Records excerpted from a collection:
________
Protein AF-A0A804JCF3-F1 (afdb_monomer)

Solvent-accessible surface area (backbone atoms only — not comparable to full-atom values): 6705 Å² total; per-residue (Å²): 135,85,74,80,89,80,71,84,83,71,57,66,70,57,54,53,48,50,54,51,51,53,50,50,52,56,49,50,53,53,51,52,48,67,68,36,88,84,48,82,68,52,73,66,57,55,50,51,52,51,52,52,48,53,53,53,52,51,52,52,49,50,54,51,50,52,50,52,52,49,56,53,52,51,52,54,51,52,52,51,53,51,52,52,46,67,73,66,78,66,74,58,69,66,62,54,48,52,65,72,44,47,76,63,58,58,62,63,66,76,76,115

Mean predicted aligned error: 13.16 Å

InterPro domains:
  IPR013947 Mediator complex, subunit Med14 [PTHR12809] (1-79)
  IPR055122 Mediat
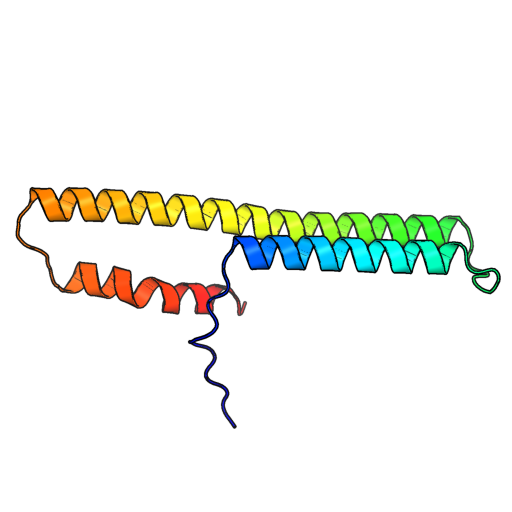or complex subunit MED14, N-terminal [PF08638] (9-81)

Organism: Musa acuminata subsp. malaccensis (NCBI:txid214687)

Radius of gyration: 21.76 Å; Cα contacts (8 Å, |Δi|>4): 15; chains: 1; bounding box: 44×30×64 Å

Secondary structure (DSSP, 8-state):
----TTS-PPPHHHHHHHHHHHHHHHHHHHHHHHH-TT----HHHHHHHHHHHHHHHHHHHHHHHHHHHHHHHHHHHHHHHHHHHHHHS---HHHHHHHHHHHHHHTTGGG-

pLDDT: mean 73.2, std 19.91, range [32.34, 96.25]

Structure (mmCIF, N/CA/C/O backbone):
data_AF-A0A804JCF3-F1
#
_entry.id   AF-A0A804JCF3-F1
#
loop_
_atom_site.group_PDB
_atom_site.id
_atom_site.type_symbol
_atom_site.label_atom_id
_atom_site.label_alt_id
_atom_site.label_comp_id
_atom_site.label_asym_id
_atom_site.label_entity_id
_atom_site.label_seq_id
_atom_site.pdbx_PDB_ins_code
_atom_site.Cartn_x
_atom_site.Cartn_y
_atom_site.Cartn_z
_atom_site.occupancy
_atom_site.B_iso_or_equiv
_atom_site.auth_seq_id
_atom_site.auth_comp_id
_atom_site.auth_asym_id
_atom_site.auth_atom_id
_atom_site.pdbx_PDB_model_num
ATOM 1 N N . MET A 1 1 ? 25.938 -18.453 4.469 1.00 33.66 1 MET A N 1
ATOM 2 C CA . MET A 1 1 ? 25.065 -18.577 3.283 1.00 33.66 1 MET A CA 1
ATOM 3 C C . MET A 1 1 ? 24.818 -17.176 2.747 1.00 33.66 1 MET A C 1
ATOM 5 O O . MET A 1 1 ? 23.984 -16.465 3.287 1.00 33.66 1 MET A O 1
ATOM 9 N N . ALA A 1 2 ? 25.632 -16.740 1.785 1.00 35.84 2 ALA A N 1
ATOM 10 C CA . ALA A 1 2 ? 25.478 -15.447 1.127 1.00 35.84 2 ALA A CA 1
ATOM 11 C C . ALA A 1 2 ? 24.386 -15.600 0.064 1.00 35.84 2 ALA A C 1
ATOM 13 O O . ALA A 1 2 ? 24.603 -16.256 -0.950 1.00 35.84 2 ALA A O 1
ATOM 14 N N . ALA A 1 3 ? 23.188 -15.100 0.359 1.00 41.19 3 ALA A N 1
ATOM 15 C CA . ALA A 1 3 ? 22.082 -15.111 -0.585 1.00 41.19 3 ALA A CA 1
ATOM 16 C C . ALA A 1 3 ? 22.426 -14.217 -1.783 1.00 41.19 3 ALA A C 1
ATOM 18 O O . ALA A 1 3 ? 22.879 -13.084 -1.615 1.00 41.19 3 ALA A O 1
ATOM 19 N N . GLU A 1 4 ? 22.211 -14.748 -2.981 1.00 39.12 4 GLU A N 1
ATOM 20 C CA . GLU A 1 4 ? 22.333 -14.068 -4.265 1.00 39.12 4 GLU A CA 1
ATOM 21 C C . GLU A 1 4 ? 21.363 -12.873 -4.336 1.00 39.12 4 GLU A C 1
ATOM 23 O O . GLU A 1 4 ? 20.233 -12.972 -4.808 1.00 39.12 4 GLU A O 1
ATOM 28 N N . LEU A 1 5 ? 21.801 -11.710 -3.855 1.00 44.31 5 LEU A N 1
ATOM 29 C CA . LEU A 1 5 ? 21.049 -10.445 -3.844 1.00 44.31 5 LEU A CA 1
ATOM 30 C C . LEU A 1 5 ? 20.971 -9.769 -5.234 1.00 44.31 5 LEU A C 1
ATOM 32 O O . LEU A 1 5 ? 20.851 -8.551 -5.329 1.00 44.31 5 LEU A O 1
ATOM 36 N N . GLY A 1 6 ? 21.058 -10.545 -6.320 1.00 49.97 6 GLY A N 1
ATOM 37 C CA . GLY A 1 6 ? 21.124 -10.042 -7.698 1.00 49.97 6 GLY A CA 1
ATOM 38
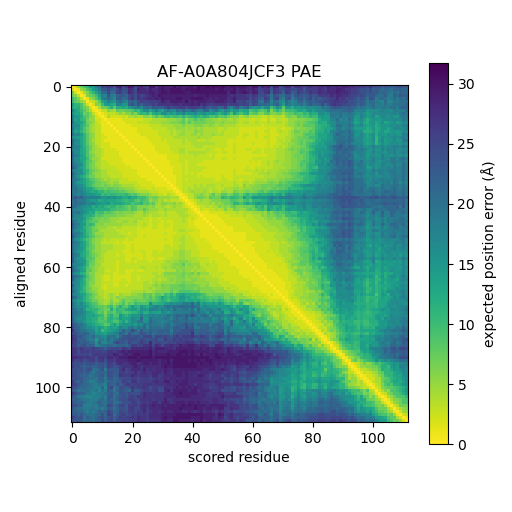 C C . GLY A 1 6 ? 19.950 -10.415 -8.608 1.00 49.97 6 GLY A C 1
ATOM 39 O O . GLY A 1 6 ? 19.782 -9.776 -9.643 1.00 49.97 6 GLY A O 1
ATOM 40 N N . GLN A 1 7 ? 19.128 -11.409 -8.246 1.00 49.78 7 GLN A N 1
ATOM 41 C CA . GLN A 1 7 ? 18.189 -12.031 -9.196 1.00 49.78 7 GLN A CA 1
ATOM 42 C C . GLN A 1 7 ? 16.703 -11.718 -8.974 1.00 49.78 7 GLN A C 1
ATOM 44 O O . GLN A 1 7 ? 15.884 -12.066 -9.822 1.00 49.78 7 GLN A O 1
ATOM 49 N N . GLN A 1 8 ? 16.310 -1
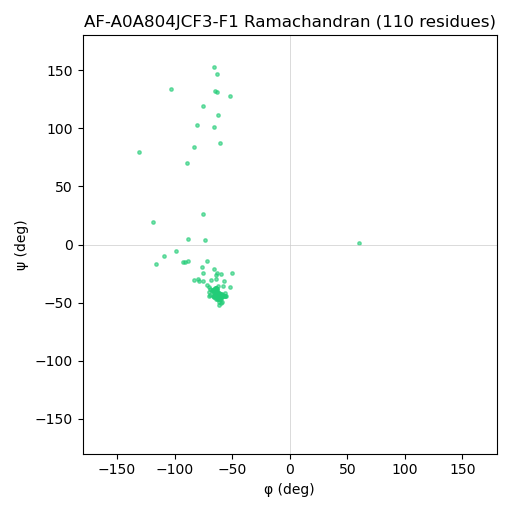1.091 -7.863 1.00 55.94 8 GLN A N 1
ATOM 50 C CA . GLN A 1 8 ? 14.889 -10.871 -7.579 1.00 55.94 8 GLN A CA 1
ATOM 51 C C . GLN A 1 8 ? 14.395 -9.547 -8.178 1.00 55.94 8 GLN A C 1
ATOM 53 O O . GLN A 1 8 ? 14.100 -8.585 -7.473 1.00 55.94 8 GLN A O 1
ATOM 58 N N . THR A 1 9 ? 14.298 -9.485 -9.508 1.00 63.22 9 THR A N 1
ATOM 59 C CA . THR A 1 9 ? 13.560 -8.403 -10.167 1.00 63.22 9 THR A CA 1
ATOM 60 C C . THR A 1 9 ? 12.068 -8.666 -10.011 1.00 63.22 9 THR A C 1
ATOM 62 O O . THR A 1 9 ? 11.558 -9.694 -10.454 1.00 63.22 9 THR A O 1
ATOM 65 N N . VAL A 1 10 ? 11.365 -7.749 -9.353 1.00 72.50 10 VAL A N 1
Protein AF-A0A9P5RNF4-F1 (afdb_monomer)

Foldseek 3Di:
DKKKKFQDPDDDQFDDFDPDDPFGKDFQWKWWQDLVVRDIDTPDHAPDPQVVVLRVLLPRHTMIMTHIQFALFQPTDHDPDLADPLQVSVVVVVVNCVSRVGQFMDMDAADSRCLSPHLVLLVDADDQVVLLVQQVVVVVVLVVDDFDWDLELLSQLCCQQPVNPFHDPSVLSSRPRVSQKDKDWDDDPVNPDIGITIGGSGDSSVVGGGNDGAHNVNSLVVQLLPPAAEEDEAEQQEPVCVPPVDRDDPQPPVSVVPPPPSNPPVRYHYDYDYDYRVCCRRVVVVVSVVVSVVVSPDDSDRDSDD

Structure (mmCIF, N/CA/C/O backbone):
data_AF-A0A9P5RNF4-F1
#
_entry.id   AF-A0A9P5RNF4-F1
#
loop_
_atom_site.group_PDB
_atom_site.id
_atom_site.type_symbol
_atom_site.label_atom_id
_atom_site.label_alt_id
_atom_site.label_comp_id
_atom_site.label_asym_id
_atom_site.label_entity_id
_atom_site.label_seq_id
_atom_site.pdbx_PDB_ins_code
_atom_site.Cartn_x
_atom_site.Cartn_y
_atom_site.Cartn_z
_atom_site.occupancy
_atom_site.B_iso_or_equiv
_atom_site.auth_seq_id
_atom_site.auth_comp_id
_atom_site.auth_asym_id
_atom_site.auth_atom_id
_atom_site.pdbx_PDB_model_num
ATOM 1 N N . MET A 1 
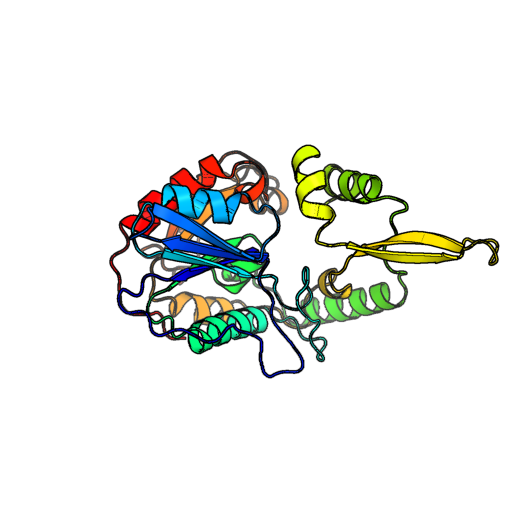1 ? 0.500 0.371 0.995 1.00 59.66 1 MET A N 1
ATOM 2 C CA . MET A 1 1 ? 1.105 -0.007 2.291 1.00 59.66 1 MET A CA 1
ATOM 3 C C . MET A 1 1 ? -0.004 -0.568 3.155 1.00 59.66 1 MET A C 1
ATOM 5 O O . MET A 1 1 ? -1.088 0.010 3.127 1.00 59.66 1 MET A O 1
ATOM 9 N N . ILE A 1 2 ? 0.258 -1.674 3.846 1.00 69.94 2 ILE A N 1
ATOM 10 C CA . ILE A 1 2 ? -0.617 -2.237 4.878 1.00 69.94 2 ILE A CA 1
ATOM 11 C C . ILE A 1 2 ? 0.232 -2.363 6.140 1.00 69.94 2 ILE A C 1
ATOM 13 O O . ILE A 1 2 ? 1.352 -2.875 6.074 1.00 69.94 2 ILE A O 1
ATOM 17 N N . LEU A 1 3 ? -0.276 -1.822 7.239 1.00 70.50 3 LEU A N 1
ATOM 18 C CA . LEU A 1 3 ? 0.274 -1.971 8.577 1.00 70.50 3 LEU A CA 1
ATOM 19 C C . LEU A 1 3 ? -0.736 -2.751 9.401 1.00 70.50 3 LEU A C 1
ATOM 21 O O . LEU A 1 3 ? -1.930 -2.461 9.320 1.00 70.50 3 LEU A O 1
ATOM 25 N N . ILE A 1 4 ? -0.249 -3.697 10.186 1.00 70.44 4 ILE A N 1
ATOM 26 C CA . ILE A 1 4 ? -1.052 -4.440 11.148 1.00 70.44 4 ILE A CA 1
ATOM 27 C C . ILE A 1 4 ? -0.514 -4.085 12.534 1.00 70.44 4 ILE A C 1
ATOM 29 O O . ILE A 1 4 ? 0.702 -4.101 12.732 1.00 70.44 4 ILE A O 1
ATOM 33 N N . LEU A 1 5 ? -1.405 -3.687 13.434 1.00 66.62 5 LEU A N 1
ATOM 34 C CA . LEU A 1 5 ? -1.096 -3.294 14.805 1.00 66.62 5 LEU A CA 1
ATOM 35 C C . LEU A 1 5 ? -1.704 -4.310 15.750 1.00 66.62 5 LEU A C 1
ATOM 37 O O . LEU A 1 5 ? -2.880 -4.608 15.578 1.00 66.62 5 LEU A O 1
ATOM 41 N N . ASP A 1 6 ? -0.938 -4.780 16.720 1.00 69.06 6 ASP A N 1
ATOM 42 C CA . ASP A 1 6 ? -1.378 -5.718 17.753 1.00 69.06 6 ASP A CA 1
ATOM 43 C C . ASP A 1 6 ? -1.534 -5.031 19.115 1.00 69.06 6 ASP A C 1
ATOM 45 O O . ASP A 1 6 ? -0.742 -4.141 19.441 1.00 69.06 6 ASP A O 1
ATOM 49 N N . TYR A 1 7 ? -2.550 -5.457 19.873 1.00 56.28 7 TYR A N 1
ATOM 50 C CA . TYR A 1 7 ? -2.918 -4.960 21.210 1.00 56.28 7 TYR A CA 1
ATOM 51 C C . TYR A 1 7 ? -3.101 -6.101 22.230 1.00 56.28 7 TYR A C 1
ATOM 53 O O . TYR A 1 7 ? -3.849 -5.966 23.205 1.00 56.28 7 TYR A O 1
ATOM 61 N N . ASP A 1 8 ? -2.516 -7.274 21.989 1.00 54.94 8 ASP A N 1
ATOM 62 C CA . ASP A 1 8 ? -2.627 -8.391 22.925 1.00 54.94 8 ASP A CA 1
ATOM 63 C C . ASP A 1 8 ? -1.720 -8.193 24.156 1.00 54.94 8 ASP A C 1
ATOM 65 O O . ASP A 1 8 ? -0.516 -7.961 24.047 1.00 54.94 8 ASP A O 1
ATOM 69 N N . ASP A 1 9 ? -2.322 -8.296 25.350 1.00 41.09 9 ASP A N 1
ATOM 70 C CA . ASP A 1 9 ? -1.652 -8.085 26.644 1.00 41.09 9 ASP A CA 1
ATOM 71 C C . ASP A 1 9 ? -0.789 -9.295 27.067 1.00 41.09 9 ASP A C 1
ATOM 73 O O . ASP A 1 9 ? 0.177 -9.154 27.819 1.00 41.09 9 ASP A O 1
ATOM 77 N N . GLU A 1 10 ? -1.118 -10.498 26.577 1.00 43.22 10 GLU A N 1
ATOM 78 C CA . GLU A 1 10 ? -0.394 -11.743 26.852 1.00 43.22 10 GLU A CA 1
ATOM 79 C C . GLU A 1 10 ? 0.330 -12.233 25.596 1.00 43.22 10 GLU A C 1
ATOM 81 O O . GLU A 1 10 ? -0.276 -12.715 24.641 1.00 43.22 10 GLU A O 1
ATOM 86 N N . TYR A 1 11 ? 1.659 -12.122 25.602 1.00 46.16 11 TYR A N 1
ATOM 87 C CA . TYR A 1 11 ? 2.486 -12.500 24.461 1.00 46.16 11 TYR A CA 1
ATOM 88 C C . TYR A 1 11 ? 3.111 -13.889 24.640 1.00 46.16 11 TYR A C 1
ATOM 90 O O . TYR A 1 11 ? 4.069 -14.067 25.401 1.00 46.16 11 TYR A O 1
ATOM 98 N N . GLU A 1 12 ? 2.660 -14.863 23.849 1.00 43.00 12 GLU A N 1
ATOM 99 C CA . GLU A 1 12 ? 3.501 -16.002 23.480 1.00 43.00 12 GLU A CA 1
ATOM 100 C C . GLU A 1 12 ? 4.433 -15.585 22.335 1.00 43.00 12 GLU A C 1
ATOM 102 O O . GLU A 1 12 ? 4.039 -14.861 21.428 1.00 43.00 12 GLU A O 1
ATOM 107 N N . LYS A 1 13 ? 5.694 -16.041 22.348 1.00 44.66 13 LYS A N 1
ATOM 108 C CA . LYS A 1 13 ? 6.677 -15.777 21.280 1.00 44.66 13 LYS A CA 1
ATOM 109 C C . LYS A 1 13 ? 6.183 -16.310 19.926 1.00 44.66 13 LYS A C 1
ATOM 111 O O . LYS A 1 13 ? 6.560 -17.410 19.519 1.00 44.66 13 LYS A O 1
ATOM 116 N N . GLY A 1 14 ? 5.391 -15.512 19.212 1.00 46.66 14 GLY A N 1
ATOM 117 C CA . GLY A 1 14 ? 4.891 -15.815 17.879 1.00 46.66 14 GLY A CA 1
ATOM 118 C C . GLY A 1 14 ? 6.044 -16.058 16.908 1.00 46.66 14 GLY A C 1
ATOM 119 O O . GLY A 1 14 ? 7.065 -15.357 16.909 1.00 46.66 14 GLY A O 1
ATOM 120 N N . LYS A 1 15 ? 5.917 -17.099 16.081 1.00 48.81 15 LYS A N 1
ATOM 121 C CA . LYS A 1 15 ? 6.916 -17.435 15.060 1.00 48.81 15 LYS A CA 1
ATOM 122 C C . LYS A 1 15 ? 7.047 -16.270 14.077 1.00 48.81 15 LYS A C 1
ATOM 124 O O . LYS A 1 15 ? 6.070 -15.631 13.717 1.00 48.81 15 LYS A O 1
ATOM 129 N N . VAL A 1 16 ? 8.264 -16.015 13.594 1.00 50.94 16 VAL A N 1
ATOM 130 C CA . VAL A 1 16 ? 8.480 -15.067 12.490 1.00 50.94 16 VAL A CA 1
ATOM 131 C C . VAL A 1 16 ? 7.727 -15.583 11.252 1.00 50.94 16 VAL A C 1
ATOM 133 O O . VAL A 1 16 ? 8.052 -16.692 10.802 1.00 50.94 16 VAL A O 1
ATOM 136 N N . PRO A 1 17 ? 6.777 -14.815 10.680 1.00 49.19 17 PRO A N 1
ATOM 137 C CA . PRO A 1 17 ? 6.094 -15.197 9.449 1.00 49.19 17 PRO A CA 1
ATOM 138 C C . PRO A 1 17 ? 7.120 -15.447 8.336 1.00 49.19 17 PRO A C 1
ATOM 140 O O . PRO A 1 17 ? 8.076 -14.683 8.174 1.00 49.19 17 PRO A O 1
ATOM 143 N N . GLY A 1 18 ? 6.963 -16.545 7.589 1.00 49.25 18 GLY A N 1
ATOM 144 C CA . GLY A 1 18 ? 7.812 -16.856 6.427 1.00 49.25 18 GLY A CA 1
ATOM 145 C C . GLY A 1 18 ? 8.763 -18.058 6.545 1.00 49.25 18 GLY A C 1
ATOM 146 O O . GLY A 1 18 ? 9.579 -18.269 5.641 1.00 49.25 18 GLY A O 1
ATOM 147 N N . LYS A 1 19 ? 8.667 -18.890 7.594 1.00 43.00 19 LYS A N 1
ATOM 148 C CA . LYS A 1 19 ? 9.351 -20.202 7.647 1.00 43.00 19 LYS A CA 1
ATOM 149 C C . LYS A 1 19 ? 8.419 -21.347 7.214 1.00 43.00 19 LYS A C 1
ATOM 151 O O . LYS A 1 19 ? 8.039 -22.170 8.035 1.00 43.00 19 LYS A O 1
ATOM 156 N N . GLY A 1 20 ? 8.089 -21.418 5.921 1.00 45.69 20 GLY A N 1
ATOM 157 C CA . GLY A 1 20 ? 7.439 -22.602 5.335 1.00 45.69 20 GLY A CA 1
ATOM 158 C C . GLY A 1 20 ? 6.447 -22.305 4.210 1.00 45.69 20 GLY A C 1
ATOM 159 O O . GLY A 1 20 ? 5.249 -22.408 4.415 1.00 45.69 20 GLY A O 1
ATOM 160 N N . GLY A 1 21 ? 6.934 -21.950 3.018 1.00 53.12 21 GLY A N 1
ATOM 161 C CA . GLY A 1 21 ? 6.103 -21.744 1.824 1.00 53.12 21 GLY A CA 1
________
WHAT THE EXERCISE ASKS: Please copy, exactly and with nothing else, the lines above beginning at the line that has "ATOM 130 C CA" and ending with the line that has "ATOM 140 O O".

SOLUTION TO THIS TASK:
ATOM 130 C CA . VAL A 1 16 ? 8.480 -15.067 12.490 1.00 50.94 16 VAL A CA 1
ATOM 131 C C . VAL A 1 16 ? 7.727 -15.583 11.252 1.00 50.94 16 VAL A C 1
ATOM 133 O O . VAL A 1 16 ? 8.052 -16.692 10.802 1.00 50.94 16 VAL A O 1
ATOM 136 N N . PRO A 1 17 ? 6.777 -14.815 10.680 1.00 49.19 17 PRO A N 1
ATOM 137 C CA . PRO A 1 17 ? 6.094 -15.197 9.449 1.00 49.19 17 PRO A CA 1
ATOM 138 C C . PRO A 1 17 ? 7.120 -15.447 8.336 1.00 49.19 17 PRO A C 1
ATOM 140 O O . PRO A 1 17 ? 8.076 -14.683 8.174 1.00 49.19 17 PRO A O 1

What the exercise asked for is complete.